Her Mentor Center: Caregiving and Marital Stress
Relationships: Caring for a Sick Parent, your Marriage and Yourself
The challenging tasks of caring for a sick parent can add stress to your relationship. There are no easy answers because what your marriage needs most – time together – is probably in very short supply. Traditionally, when women were homemakers, the caretaking job naturally fell to them. With so many women in the workforce today, there just aren’t enough loving arms to go around. What follows are some tips to help bring more balance to your hectic life:
1. Keep the communications with your partner wide open.
As you take on more responsibility for your parent, gather information from the Internet and community resources – and have a very honest conversation with your partner about the options. Discuss how you both feel about what’s going on and make a commitment to working out the problems together.
2. If you make the decision to have your ailing parent move in, talk with your partner.
Communicate about the division of labor, the concrete plans, and expectations — as well as the potential consequences. Of course, the needs and desires of your mom or dad must also be considered. Seeing a therapist or a gerontologist together will ensure that every member of the family has a platform and is heard.
3. It is important to engage the help of siblings on a regular basis.
Decide whom you will enlist and what you will ask of them — staying overnight so you and your partner can have time together or driving your mom to her doctors’ appointments so you won’t have to take time off work. Ongoing support from your children will make it easier on you and teach them some life lessons.
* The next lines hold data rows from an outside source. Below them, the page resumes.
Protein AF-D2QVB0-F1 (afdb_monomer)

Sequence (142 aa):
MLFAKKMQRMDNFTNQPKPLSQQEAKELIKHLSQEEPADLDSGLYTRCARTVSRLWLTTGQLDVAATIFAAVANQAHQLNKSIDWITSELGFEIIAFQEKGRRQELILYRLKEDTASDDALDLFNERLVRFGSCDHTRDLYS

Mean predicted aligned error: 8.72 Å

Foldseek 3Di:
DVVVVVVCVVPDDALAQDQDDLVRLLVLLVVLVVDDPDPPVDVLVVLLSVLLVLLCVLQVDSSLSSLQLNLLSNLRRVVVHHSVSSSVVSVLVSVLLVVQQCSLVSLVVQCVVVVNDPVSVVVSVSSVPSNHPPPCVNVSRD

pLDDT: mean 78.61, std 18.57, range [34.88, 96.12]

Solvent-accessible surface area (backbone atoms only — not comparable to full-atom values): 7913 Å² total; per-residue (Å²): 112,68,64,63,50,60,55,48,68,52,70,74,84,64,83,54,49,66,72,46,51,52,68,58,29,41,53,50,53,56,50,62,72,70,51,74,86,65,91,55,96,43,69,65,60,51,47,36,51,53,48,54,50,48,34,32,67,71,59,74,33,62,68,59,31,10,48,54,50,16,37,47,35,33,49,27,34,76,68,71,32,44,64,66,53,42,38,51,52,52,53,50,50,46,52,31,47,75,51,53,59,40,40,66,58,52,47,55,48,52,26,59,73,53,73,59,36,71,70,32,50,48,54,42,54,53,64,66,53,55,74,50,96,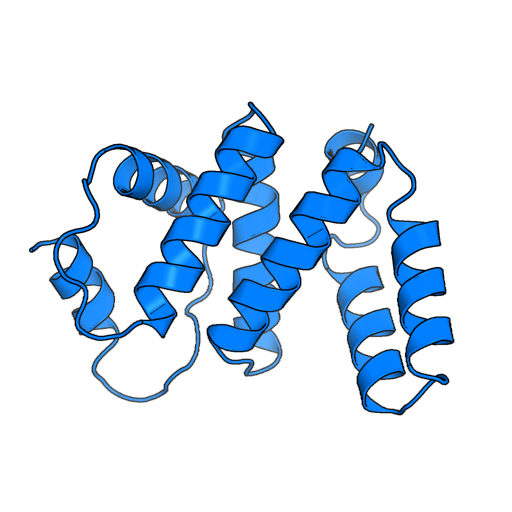52,78,61,63,54,73,71,21,99

Structure (mmCIF, N/CA/C/O backbone):
data_AF-D2QVB0-F1
#
_entry.id   AF-D2QVB0-F1
#
loop_
_atom_site.group_PDB
_atom_site.id
_atom_site.type_symbol
_atom_site.label_atom_id
_atom_site.label_alt_id
_atom_site.label_comp_id
_atom_site.label_asym_id
_atom_site.label_entity_id
_atom_site.label_seq_id
_atom_site.pdbx_PDB_ins_code
_atom_site.Cartn_x
_atom_site.Cartn_y
_atom_site.Cartn_z
_atom_site.occupancy
_atom_site.B_iso_or_equiv
_atom_site.auth_seq_id
_atom_site.auth_comp_id
_atom_site.auth_asym_id
_atom_site.auth_atom_id
_atom_site.pdbx_PDB_model_num
ATOM 1 N N . MET A 1 1 ? 5.878 6.714 23.707 1.00 41.81 1 MET A N 1
ATOM 2 C CA . MET A 1 1 ? 6.918 5.746 24.166 1.00 41.81 1 MET A CA 1
ATOM 3 C C . MET A 1 1 ? 6.534 4.283 23.946 1.00 41.81 1 MET A C 1
ATOM 5 O O . MET A 1 1 ? 7.418 3.509 23.614 1.00 41.81 1 MET A O 1
ATOM 9 N N . LEU A 1 2 ? 5.269 3.867 24.111 1.00 41.16 2 LEU A N 1
ATOM 10 C CA . LEU A 1 2 ? 4.875 2.472 23.856 1.00 41.16 2 LEU A CA 1
ATOM 11 C C . LEU A 1 2 ? 4.939 2.086 22.373 1.00 41.16 2 LEU A C 1
ATOM 13 O O . LEU A 1 2 ? 5.304 0.952 22.095 1.00 41.16 2 LEU A O 1
ATOM 17 N N . PHE A 1 3 ? 4.652 3.001 21.441 1.00 42.19 3 PHE A N 1
ATOM 18 C CA . PHE A 1 3 ? 4.740 2.730 20.003 1.00 42.19 3 PHE A CA 1
ATOM 19 C C . PHE A 1 3 ? 6.180 2.497 19.549 1.00 42.19 3 PHE A C 1
ATOM 21 O O . PHE A 1 3 ? 6.486 1.444 19.002 1.00 42.19 3 PHE A O 1
ATOM 28 N N . ALA A 1 4 ? 7.095 3.391 19.939 1.00 39.81 4 ALA A N 1
ATOM 29 C CA . ALA A 1 4 ? 8.531 3.188 19.785 1.00 39.81 4 ALA A CA 1
ATOM 30 C C . ALA A 1 4 ? 9.017 1.916 20.491 1.00 39.81 4 ALA A C 1
ATOM 32 O O . ALA A 1 4 ? 9.903 1.278 19.973 1.00 39.81 4 ALA A O 1
ATOM 33 N N . LYS A 1 5 ? 8.415 1.471 21.604 1.00 38.16 5 LYS A N 1
ATOM 34 C CA . LYS A 1 5 ? 8.789 0.216 22.292 1.00 38.16 5 LYS A CA 1
ATOM 35 C C . LYS A 1 5 ? 8.164 -1.046 21.673 1.00 38.16 5 LYS A C 1
ATOM 37 O O . LYS A 1 5 ? 8.731 -2.128 21.792 1.00 38.16 5 LYS A O 1
ATOM 42 N N . LYS A 1 6 ? 7.008 -0.931 21.005 1.00 42.84 6 LYS A N 1
ATOM 43 C CA . LYS A 1 6 ? 6.371 -2.002 20.212 1.00 42.84 6 LYS A CA 1
ATOM 44 C C . LYS A 1 6 ? 7.060 -2.143 18.850 1.00 42.84 6 LYS A C 1
ATOM 46 O O . LYS A 1 6 ? 7.211 -3.266 18.381 1.00 42.84 6 LYS A O 1
ATOM 51 N N . MET A 1 7 ? 7.564 -1.034 18.300 1.00 43.06 7 MET A N 1
ATOM 52 C CA . MET A 1 7 ? 8.442 -1.000 17.129 1.00 43.06 7 MET A CA 1
ATOM 53 C C . MET A 1 7 ? 9.919 -1.281 17.470 1.00 43.06 7 MET A C 1
ATOM 55 O O . MET A 1 7 ? 10.578 -1.923 16.682 1.00 43.06 7 MET A O 1
ATOM 59 N N . GLN A 1 8 ? 10.437 -0.967 18.663 1.00 37.62 8 GLN A N 1
ATOM 60 C CA . GLN A 1 8 ? 11.762 -1.414 19.157 1.00 37.62 8 GLN A CA 1
ATOM 61 C C . GLN A 1 8 ? 11.722 -2.859 19.676 1.00 37.62 8 GLN A C 1
ATOM 63 O O . GLN A 1 8 ? 12.741 -3.516 19.788 1.00 37.62 8 GLN A O 1
ATOM 68 N N . ARG A 1 9 ? 10.543 -3.448 19.913 1.00 34.88 9 ARG A N 1
ATOM 69 C CA . ARG A 1 9 ? 10.377 -4.919 19.894 1.00 34.88 9 ARG A CA 1
ATOM 70 C C . ARG A 1 9 ? 10.379 -5.490 18.460 1.00 34.88 9 ARG A C 1
ATOM 72 O O . ARG A 1 9 ? 10.065 -6.669 18.261 1.00 34.88 9 ARG A O 1
ATOM 79 N N . MET A 1 10 ? 10.698 -4.669 17.456 1.00 40.66 10 MET A N 1
ATOM 80 C CA . MET A 1 10 ? 11.235 -5.090 16.156 1.00 40.66 10 MET A CA 1
ATOM 81 C C . MET A 1 10 ? 12.775 -5.040 16.139 1.00 40.66 10 MET A C 1
ATOM 83 O O . MET A 1 10 ? 13.365 -5.519 15.179 1.00 40.66 10 MET A O 1
ATOM 87 N N . ASP A 1 11 ? 13.431 -4.594 17.217 1.00 35.19 11 ASP A N 1
ATOM 88 C CA . ASP A 1 11 ? 14.874 -4.746 17.416 1.00 35.19 11 ASP A CA 1
ATOM 89 C C . ASP A 1 11 ? 15.145 -6.109 18.047 1.00 35.19 11 ASP A C 1
ATOM 91 O O . ASP A 1 11 ? 15.243 -6.266 19.262 1.00 35.19 11 ASP A O 1
ATOM 95 N N . ASN A 1 12 ? 15.169 -7.133 17.203 1.00 35.28 12 ASN A N 1
ATOM 96 C CA . ASN A 1 12 ? 16.147 -8.210 17.297 1.00 35.28 12 ASN A CA 1
ATOM 97 C C . ASN A 1 12 ? 16.038 -9.040 16.015 1.00 35.28 12 ASN A C 1
ATOM 99 O O . ASN A 1 12 ? 15.219 -9.949 15.911 1.00 35.28 12 ASN A O 1
ATOM 103 N N . PHE A 1 13 ? 16.916 -8.683 15.074 1.00 36.78 13 PHE A N 1
ATOM 104 C CA . PHE A 1 13 ? 17.238 -9.349 13.812 1.00 36.78 13 PHE A CA 1
ATOM 105 C C . PHE A 1 13 ? 16.174 -9.255 12.701 1.00 36.78 13 PHE A C 1
ATOM 107 O O . PHE A 1 13 ? 15.141 -9.912 12.746 1.00 36.78 13 PHE A O 1
ATOM 114 N N . THR A 1 14 ? 16.543 -8.503 11.649 1.00 39.50 14 THR A N 1
ATOM 115 C CA . THR A 1 14 ? 15.903 -8.261 10.332 1.00 39.50 14 THR A CA 1
ATOM 116 C C . THR A 1 14 ? 15.048 -6.985 10.215 1.00 39.50 14 THR A C 1
ATOM 118 O O . THR A 1 14 ? 14.039 -6.822 10.887 1.00 39.50 14 THR A O 1
ATOM 121 N N . ASN A 1 15 ? 15.427 -6.087 9.288 1.00 53.47 15 ASN A N 1
ATOM 122 C CA . ASN A 1 15 ? 14.658 -4.921 8.799 1.00 53.47 15 ASN A CA 1
ATOM 123 C C . ASN A 1 15 ? 13.366 -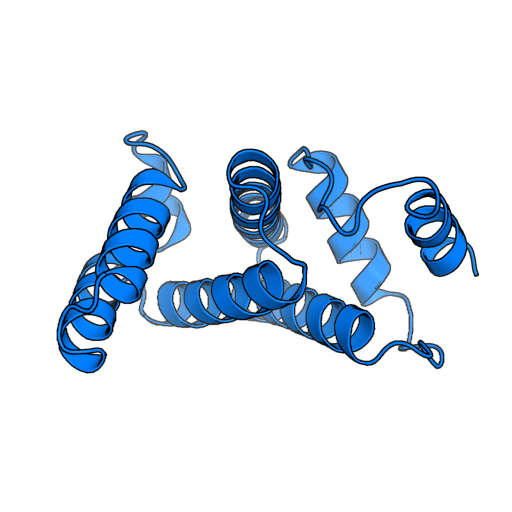5.329 8.046 1.00 53.47 15 ASN A C 1
ATOM 125 O O . ASN A 1 15 ? 12.932 -4.647 7.116 1.00 53.47 15 ASN A O 1
ATOM 129 N N . GLN A 1 16 ? 12.791 -6.479 8.388 1.00 55.75 16 GLN A N 1
ATOM 130 C CA . GLN A 1 16 ? 11.682 -7.086 7.675 1.00 55.75 16 GLN A CA 1
ATOM 131 C C . GLN A 1 16 ? 10.368 -6.765 8.390 1.00 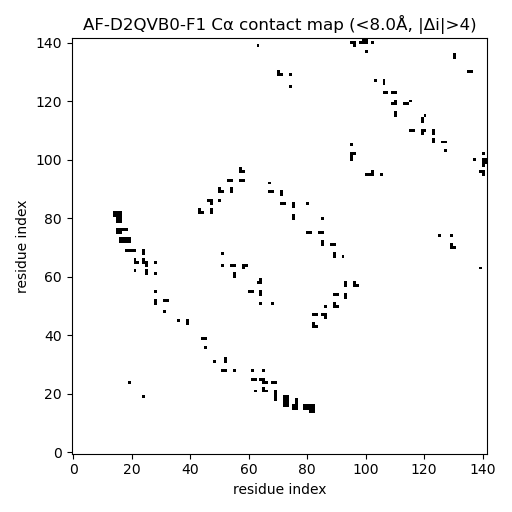55.75 16 GLN A C 1
ATOM 133 O O . GLN A 1 16 ? 10.266 -6.907 9.614 1.00 55.75 16 GLN A O 1
ATOM 138 N N . PRO A 1 17 ? 9.338 -6.340 7.648 1.00 65.00 17 PRO A N 1
ATOM 139 C CA . PRO A 1 17 ? 8.018 -6.136 8.210 1.00 65.00 17 PRO A CA 1
ATOM 140 C C . PRO A 1 17 ? 7.463 -7.466 8.715 1.00 65.00 17 PRO A C 1
ATOM 142 O O . PRO A 1 17 ? 7.623 -8.508 8.079 1.00 65.00 17 PRO A O 1
ATOM 145 N N . LYS A 1 18 ? 6.819 -7.433 9.882 1.00 74.88 18 LYS A N 1
ATOM 146 C CA . LYS A 1 18 ? 6.090 -8.583 10.420 1.00 74.88 18 LYS A CA 1
ATOM 147 C C . LYS A 1 18 ? 4.732 -8.691 9.721 1.00 74.88 18 LYS A C 1
ATOM 149 O O . LYS A 1 18 ? 4.155 -7.650 9.396 1.00 74.88 18 LYS A O 1
ATOM 154 N N . PRO A 1 19 ? 4.207 -9.909 9.520 1.00 82.25 19 PRO A N 1
ATOM 155 C CA . PRO A 1 19 ? 2.853 -10.070 9.022 1.00 82.25 19 PRO A CA 1
ATOM 156 C C . PRO A 1 19 ? 1.856 -9.448 10.011 1.00 82.25 19 PRO A C 1
ATOM 158 O O . PRO A 1 19 ? 2.072 -9.471 11.223 1.00 82.25 19 PRO A O 1
ATOM 161 N N . LEU A 1 20 ? 0.780 -8.880 9.476 1.00 84.75 20 LEU A N 1
ATOM 162 C CA . LEU A 1 20 ? -0.280 -8.196 10.205 1.00 84.75 20 LEU A CA 1
ATOM 163 C C . LEU A 1 20 ? -1.633 -8.813 9.855 1.00 84.75 20 LEU A C 1
ATOM 165 O O . LEU A 1 20 ? -2.020 -8.909 8.687 1.00 84.75 20 LEU A O 1
ATOM 169 N N . SER A 1 21 ? -2.393 -9.176 10.882 1.00 86.94 21 SER A N 1
ATOM 170 C CA . SER A 1 21 ? -3.826 -9.413 10.745 1.00 86.94 21 SER A CA 1
ATOM 171 C C . SER A 1 21 ? -4.574 -8.095 10.516 1.00 86.94 21 SER A C 1
ATOM 173 O O . SER A 1 21 ? -4.103 -7.008 10.860 1.00 86.94 21 SER A O 1
ATOM 175 N N . GLN A 1 22 ? -5.793 -8.181 9.979 1.00 84.75 22 GLN A N 1
ATOM 176 C CA . GLN A 1 22 ? -6.640 -7.002 9.794 1.00 84.75 22 GLN A CA 1
ATOM 177 C C . GLN A 1 22 ? -6.932 -6.296 11.130 1.00 84.75 22 GLN A C 1
ATOM 179 O O . GLN A 1 22 ? -6.944 -5.070 11.184 1.00 84.75 22 GLN A O 1
ATOM 184 N N . GLN A 1 23 ? -7.135 -7.044 12.220 1.00 86.00 23 GLN A N 1
ATOM 185 C CA . GLN A 1 23 ? -7.392 -6.467 13.542 1.00 86.00 23 GLN A CA 1
ATOM 186 C C . GLN A 1 23 ? -6.174 -5.698 14.074 1.00 86.00 23 GLN A C 1
ATOM 188 O O . GLN A 1 23 ? -6.323 -4.566 14.532 1.00 86.00 23 GLN A O 1
ATOM 193 N N . GLU A 1 24 ? -4.969 -6.258 13.943 1.00 85.75 24 GLU A N 1
ATOM 194 C CA . GLU A 1 24 ? -3.727 -5.556 14.298 1.00 85.75 24 GLU A CA 1
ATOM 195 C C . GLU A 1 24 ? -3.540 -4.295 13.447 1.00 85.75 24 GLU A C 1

4. Be aware of your own vulnerability to the emotional fallout.
Realistically evaluate what you can do, especially if the situation is long term. Whether you’re angry, frustrated or sad, let go of your negative feelings. Guilt is the most prevalent emotion of caregivers who worry that they should be doing more. Be aware that you’re only human and you are doing your best.
5. Remember to conserve your inner resources.
Solitude itself provides a chance to emotionally reconnect with your own needs. Honor yourself by setting limits and developing strategies to manage the stress. Give yourself the gift of a massage or lunch with a friend. Rejuvenate your spirits – soak in a hot tub, curl up with a good book, watch a beautiful sunrise.
6. Spending time with your partner is an emotional investment that will pay dividends to your marriage.
If there isn’t time for a weekly date night, take a short walk in the neighborhood and catch up with each other a couple of times a week. Allow yourself the rare gift of laughter — watch the comedy channel or find humor in the daily antics of family life. Be playful and reignite romance by sharing a candlelight dinner or gazing at a star-filled sky. Time limited activities like these can increase intimacy and brighten your general outlook.
Be sure to pause and take in the love and gratitude of your ill parent. And give yourself credit for all that you do. Keeping all the balls in the air is difficult, but your well being is paramount if your marriage is going to not only survive but thrive.